Work item: Reproduce the records word for word, apart from the images they contain.
*** Given records ***
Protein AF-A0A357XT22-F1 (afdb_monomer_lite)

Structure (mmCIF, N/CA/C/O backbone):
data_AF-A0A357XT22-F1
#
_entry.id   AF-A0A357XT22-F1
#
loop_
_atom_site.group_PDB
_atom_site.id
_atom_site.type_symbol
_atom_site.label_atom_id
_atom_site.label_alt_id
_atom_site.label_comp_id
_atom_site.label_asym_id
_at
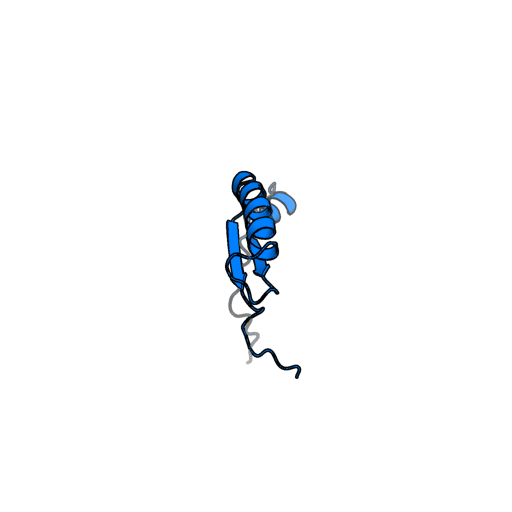om_site.label_entity_id
_atom_site.label_seq_id
_atom_site.pdbx_PDB_ins_code
_atom_site.Cartn_x
_atom_site.Cartn_y
_atom_site.Cartn_z
_atom_site.occupancy
_atom_site.B_iso_or_equiv
_atom_site.auth_seq_id
_atom_site.auth_comp_id
_atom_site.auth_asym_id
_atom_site.auth_atom_id
_atom_site.pdbx_PDB_model_num
ATOM 1 N N . MET A 1 1 ? -49.621 -32.
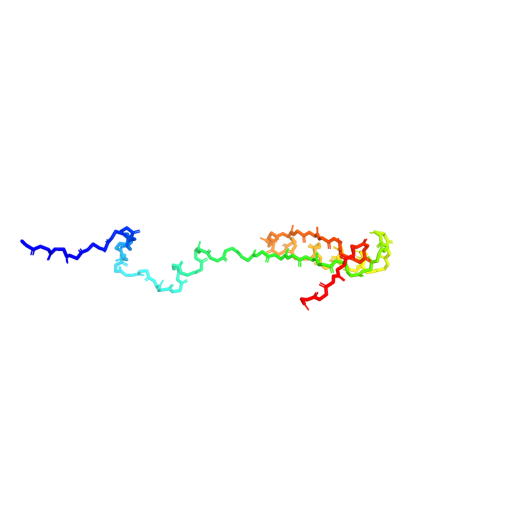754 6.747 1.00 31.78 1 MET A N 1
ATOM 2 C CA . MET A 1 1 ? -49.266 -32.747 5.314 1.00 31.78 1 MET A CA 1
ATOM 3 C C . MET A 1 1 ? -48.560 -31.435 5.014 1.00 31.78 1 MET A C 1
ATOM 5 O O . MET A 1 1 ? -49.194 -30.402 5.130 1.00 31.78 1 MET A O 1
ATOM 9 N N . LEU A 1 2 ? -47.249 -31.548 4.765 1.00 26.83 2 LEU A N 1
ATOM 10 C CA . LEU A 1 2 ? -46.283 -30.626 4.134 1.00 26.83 2 LEU A CA 1
ATOM 11 C C . LEU A 1 2 ? -46.266 -29.146 4.589 1.00 26.83 2 LEU A C 1
ATOM 13 O O . LEU A 1 2 ? -47.174 -28.382 4.304 1.00 26.83 2 LEU A O 1
ATOM 17 N N . ILE A 1 3 ? -45.303 -28.773 5.443 1.00 40.81 3 ILE A N 1
ATOM 18 C CA . ILE A 1 3 ? -43.998 -28.144 5.110 1.00 40.81 3 ILE A CA 1
ATOM 19 C C . ILE A 1 3 ? -44.130 -26.668 4.697 1.00 40.81 3 ILE A C 1
ATOM 21 O O . ILE A 1 3 ? -44.530 -26.369 3.582 1.00 40.81 3 ILE A O 1
ATOM 25 N N . PHE A 1 4 ? -43.613 -25.773 5.548 1.00 32.97 4 PHE A N 1
ATOM 26 C CA . PHE A 1 4 ? -42.715 -24.709 5.092 1.00 32.97 4 PHE A CA 1
ATOM 27 C C . PHE A 1 4 ? -41.513 -24.622 6.037 1.00 32.97 4 PHE A C 1
ATOM 29 O O . PHE A 1 4 ? -41.618 -24.293 7.216 1.00 32.97 4 PHE A O 1
ATOM 36 N N . ASN A 1 5 ? -40.370 -25.011 5.485 1.00 37.50 5 ASN A N 1
ATOM 37 C CA . ASN A 1 5 ? -39.059 -25.057 6.103 1.00 37.50 5 ASN A CA 1
ATOM 38 C C . ASN A 1 5 ? -38.391 -23.685 5.898 1.00 37.50 5 ASN A C 1
ATOM 40 O O . ASN A 1 5 ? -37.865 -23.404 4.826 1.00 37.50 5 ASN A O 1
ATOM 44 N N . LEU A 1 6 ? -38.461 -22.816 6.911 1.00 50.16 6 LEU A N 1
ATOM 45 C CA . LEU A 1 6 ? -37.644 -21.604 7.026 1.00 50.16 6 LEU A CA 1
ATOM 46 C C . LEU A 1 6 ? -36.570 -21.861 8.085 1.00 50.16 6 LEU A C 1
ATOM 48 O O . LEU A 1 6 ? -36.621 -21.355 9.205 1.00 50.16 6 LEU A O 1
ATOM 52 N N . GLN A 1 7 ? -35.615 -22.723 7.746 1.00 45.34 7 GLN A N 1
ATOM 53 C CA . GLN A 1 7 ? -34.443 -22.951 8.573 1.00 45.34 7 GLN A CA 1
ATOM 54 C C . GLN A 1 7 ? -33.564 -21.687 8.640 1.00 45.34 7 GLN A C 1
ATOM 56 O O . GLN A 1 7 ? -32.911 -21.288 7.682 1.00 45.34 7 GLN A O 1
ATOM 61 N N . ASN A 1 8 ? -33.509 -21.132 9.853 1.00 43.09 8 ASN A N 1
ATOM 62 C CA . ASN A 1 8 ? -32.296 -20.632 10.504 1.00 43.09 8 ASN A CA 1
ATOM 63 C C . ASN A 1 8 ? -31.703 -19.287 10.051 1.00 43.09 8 ASN A C 1
ATOM 65 O O . ASN A 1 8 ? -30.512 -19.188 9.763 1.00 43.09 8 ASN A O 1
ATOM 69 N N . ARG A 1 9 ? -32.462 -18.199 10.210 1.00 39.59 9 ARG A N 1
ATOM 70 C CA . ARG A 1 9 ? -31.876 -16.956 10.743 1.00 39.59 9 ARG A CA 1
ATOM 71 C C . ARG A 1 9 ? -32.819 -16.341 11.771 1.00 39.59 9 ARG A C 1
ATOM 73 O O . ARG A 1 9 ? -33.738 -15.599 11.447 1.00 39.59 9 ARG A O 1
ATOM 80 N N . CYS A 1 10 ? -32.597 -16.712 13.028 1.00 36.12 10 CYS A N 1
ATOM 81 C CA . CYS A 1 10 ? -33.209 -16.081 14.188 1.00 36.12 10 CYS A CA 1
ATOM 82 C C . CYS A 1 10 ? -32.762 -14.610 14.211 1.00 36.12 10 CYS A C 1
ATOM 84 O O . CYS A 1 10 ? -31.679 -14.298 14.704 1.00 36.12 10 CYS A O 1
ATOM 86 N N . TYR A 1 11 ? -33.539 -13.710 13.602 1.00 45.06 11 TYR A N 1
ATOM 87 C CA . TYR A 1 11 ? -33.300 -12.276 13.725 1.00 45.06 11 TYR A CA 1
ATOM 88 C C . TYR A 1 11 ? -33.542 -11.922 15.192 1.00 45.06 11 TYR A C 1
ATOM 90 O O . TYR A 1 11 ? -34.668 -11.984 15.692 1.00 45.06 11 TYR A O 1
ATOM 98 N N . ARG A 1 12 ? -32.451 -11.652 15.911 1.00 50.06 12 ARG A N 1
ATOM 99 C CA . ARG A 1 12 ? -32.457 -11.297 17.328 1.00 50.06 12 ARG A CA 1
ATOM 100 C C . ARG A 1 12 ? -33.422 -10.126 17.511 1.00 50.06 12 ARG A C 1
*** End of Given records ***
Solution to this problem:
Protein AF-A0A357XT22-F1 (afdb_monomer_lite)

Structure (mmCIF, N/CA/C/O backbone):
data_AF-A0A357XT22-F1
#
_entry.id   AF-A0A357XT22-F1
#
loop_
_atom_site.group_PDB
_atom_site.id
_atom_site.type_symbol
_atom_site.label_atom_id
_atom_site.label_alt_id
_atom_site.label_comp_id
_atom_site.label_asym_id
_at
om_site.label_entity_id
_atom_site.label_seq_id
_atom_site.pdbx_PDB_ins_code
_atom_site.Cartn_x
_atom_site.Cartn_y
_atom_site.Cartn_z
_atom_site.occupancy
_atom_site.B_iso_or_equiv
_atom_site.auth_seq_id
_atom_site.auth_comp_id
_atom_site.auth_asym_id
_atom_site.auth_atom_id
_atom_site.pdbx_PDB_model_num
ATOM 1 N N . MET A 1 1 ? -49.621 -32.
754 6.747 1.00 31.78 1 MET A N 1
ATOM 2 C CA . MET A 1 1 ? -49.266 -32.747 5.314 1.00 31.78 1 MET A CA 1
ATOM 3 C C . MET A 1 1 ? -48.560 -31.435 5.014 1.00 31.78 1 MET A C 1
ATOM 5 O O . MET A 1 1 ? -49.194 -30.402 5.130 1.00 31.78 1 MET A O 1
ATOM 9 N N . LEU A 1 2 ? -47.249 -31.548 4.765 1.00 26.83 2 LEU A N 1
ATOM 10 C CA . LEU A 1 2 ? -46.283 -30.626 4.134 1.00 26.83 2 LEU A CA 1
ATOM 11 C C . LEU A 1 2 ? -46.266 -29.146 4.589 1.00 26.83 2 LEU A C 1
ATOM 13 O O . LEU A 1 2 ? -47.174 -28.382 4.304 1.00 26.83 2 LEU A O 1
ATOM 17 N N . ILE A 1 3 ? -45.303 -28.773 5.443 1.00 40.81 3 ILE A N 1
ATOM 18 C CA . ILE A 1 3 ? -43.998 -28.144 5.110 1.00 40.81 3 ILE A CA 1
ATOM 19 C C . ILE A 1 3 ? -44.130 -26.668 4.697 1.00 40.81 3 ILE A C 1
ATOM 21 O O . ILE A 1 3 ? -44.530 -26.369 3.582 1.00 40.81 3 ILE A O 1
ATOM 25 N N . PHE A 1 4 ? -43.613 -25.773 5.548 1.00 32.97 4 PHE A N 1
ATOM 26 C CA . PHE A 1 4 ? -42.715 -24.709 5.092 1.00 32.97 4 PHE A CA 1
ATOM 27 C C . PHE A 1 4 ? -41.513 -24.622 6.037 1.00 32.97 4 PHE A C 1
ATOM 29 O O . PHE A 1 4 ? -41.618 -24.293 7.216 1.00 32.97 4 PHE A O 1
ATOM 36 N N . ASN A 1 5 ? -40.370 -25.011 5.485 1.00 37.50 5 ASN A N 1
ATOM 37 C CA . ASN A 1 5 ? -39.059 -25.057 6.103 1.00 37.50 5 ASN A CA 1
ATOM 38 C C . ASN A 1 5 ? -38.391 -23.685 5.898 1.00 37.50 5 ASN A C 1
ATOM 40 O O . ASN A 1 5 ? -37.865 -23.404 4.826 1.00 37.50 5 ASN A O 1
ATOM 44 N N . LEU A 1 6 ? -38.461 -22.816 6.911 1.00 50.16 6 LEU A N 1
ATOM 45 C CA . LEU A 1 6 ? -37.644 -21.604 7.026 1.00 50.16 6 LEU A CA 1
ATOM 46 C C . LEU A 1 6 ? -36.570 -21.861 8.085 1.00 50.16 6 LEU A C 1
ATOM 48 O O . LEU A 1 6 ? -36.621 -21.355 9.205 1.00 50.16 6 LEU A O 1
ATOM 52 N N . GLN A 1 7 ? -35.615 -22.723 7.746 1.00 45.34 7 GLN A N 1
ATOM 53 C CA . GLN A 1 7 ? -34.443 -22.951 8.573 1.00 45.34 7 GLN A CA 1
ATOM 54 C C . GLN A 1 7 ? -33.564 -21.687 8.640 1.00 45.34 7 GLN A C 1
ATOM 56 O O . GLN A 1 7 ? -32.911 -21.288 7.682 1.00 45.34 7 GLN A O 1
ATOM 61 N N . ASN A 1 8 ? -33.509 -21.132 9.853 1.00 43.09 8 ASN A N 1
ATOM 62 C CA . ASN A 1 8 ? -32.296 -20.632 10.504 1.00 43.09 8 ASN A CA 1
ATOM 63 C C . ASN A 1 8 ? -31.703 -19.287 10.051 1.00 43.09 8 ASN A C 1
ATOM 65 O O . ASN A 1 8 ? -30.512 -19.188 9.763 1.00 43.09 8 ASN A O 1
ATOM 69 N N . ARG A 1 9 ? -32.462 -18.199 10.210 1.00 39.59 9 ARG A N 1
ATOM 70 C CA . ARG A 1 9 ? -31.876 -16.956 10.743 1.00 39.59 9 ARG A CA 1
ATOM 71 C C . ARG A 1 9 ? -32.819 -16.341 11.771 1.00 39.59 9 ARG A C 1
ATOM 73 O O . ARG A 1 9 ? -33.738 -15.599 11.447 1.00 39.59 9 ARG A O 1
ATOM 80 N N . CYS A 1 10 ? -32.597 -16.712 13.028 1.00 36.12 10 CYS A N 1
ATOM 81 C CA . CYS A 1 10 ? -33.209 -16.081 14.188 1.00 36.12 10 CYS A CA 1
ATOM 82 C C . CYS A 1 10 ? -32.762 -14.610 14.211 1.00 36.12 10 CYS A C 1
ATOM 84 O O . CYS A 1 10 ? -31.679 -14.298 14.704 1.00 36.12 10 CYS A O 1
ATOM 86 N N . TYR A 1 11 ? -33.539 -13.710 13.602 1.00 45.06 11 TYR A N 1
ATOM 87 C CA . TYR A 1 11 ? -33.300 -12.276 13.725 1.00 45.06 11 TYR A CA 1
ATOM 88 C C . TYR A 1 11 ? -33.542 -11.922 15.192 1.00 45.06 11 TYR A C 1
ATOM 90 O O . TYR A 1 11 ? -34.668 -11.984 15.692 1.00 45.06 11 TYR A O 1
ATOM 98 N N . ARG A 1 12 ? -32.451 -11.652 15.911 1.00 50.06 12 ARG A N 1
ATOM 99 C CA . ARG A 1 12 ? -32.457 -11.297 17.328 1.00 50.06 12 ARG A CA 1
ATOM 100 C C . ARG A 1 12 ? -33.422 -10.126 17.511 1.00 50.06 12 ARG A C 1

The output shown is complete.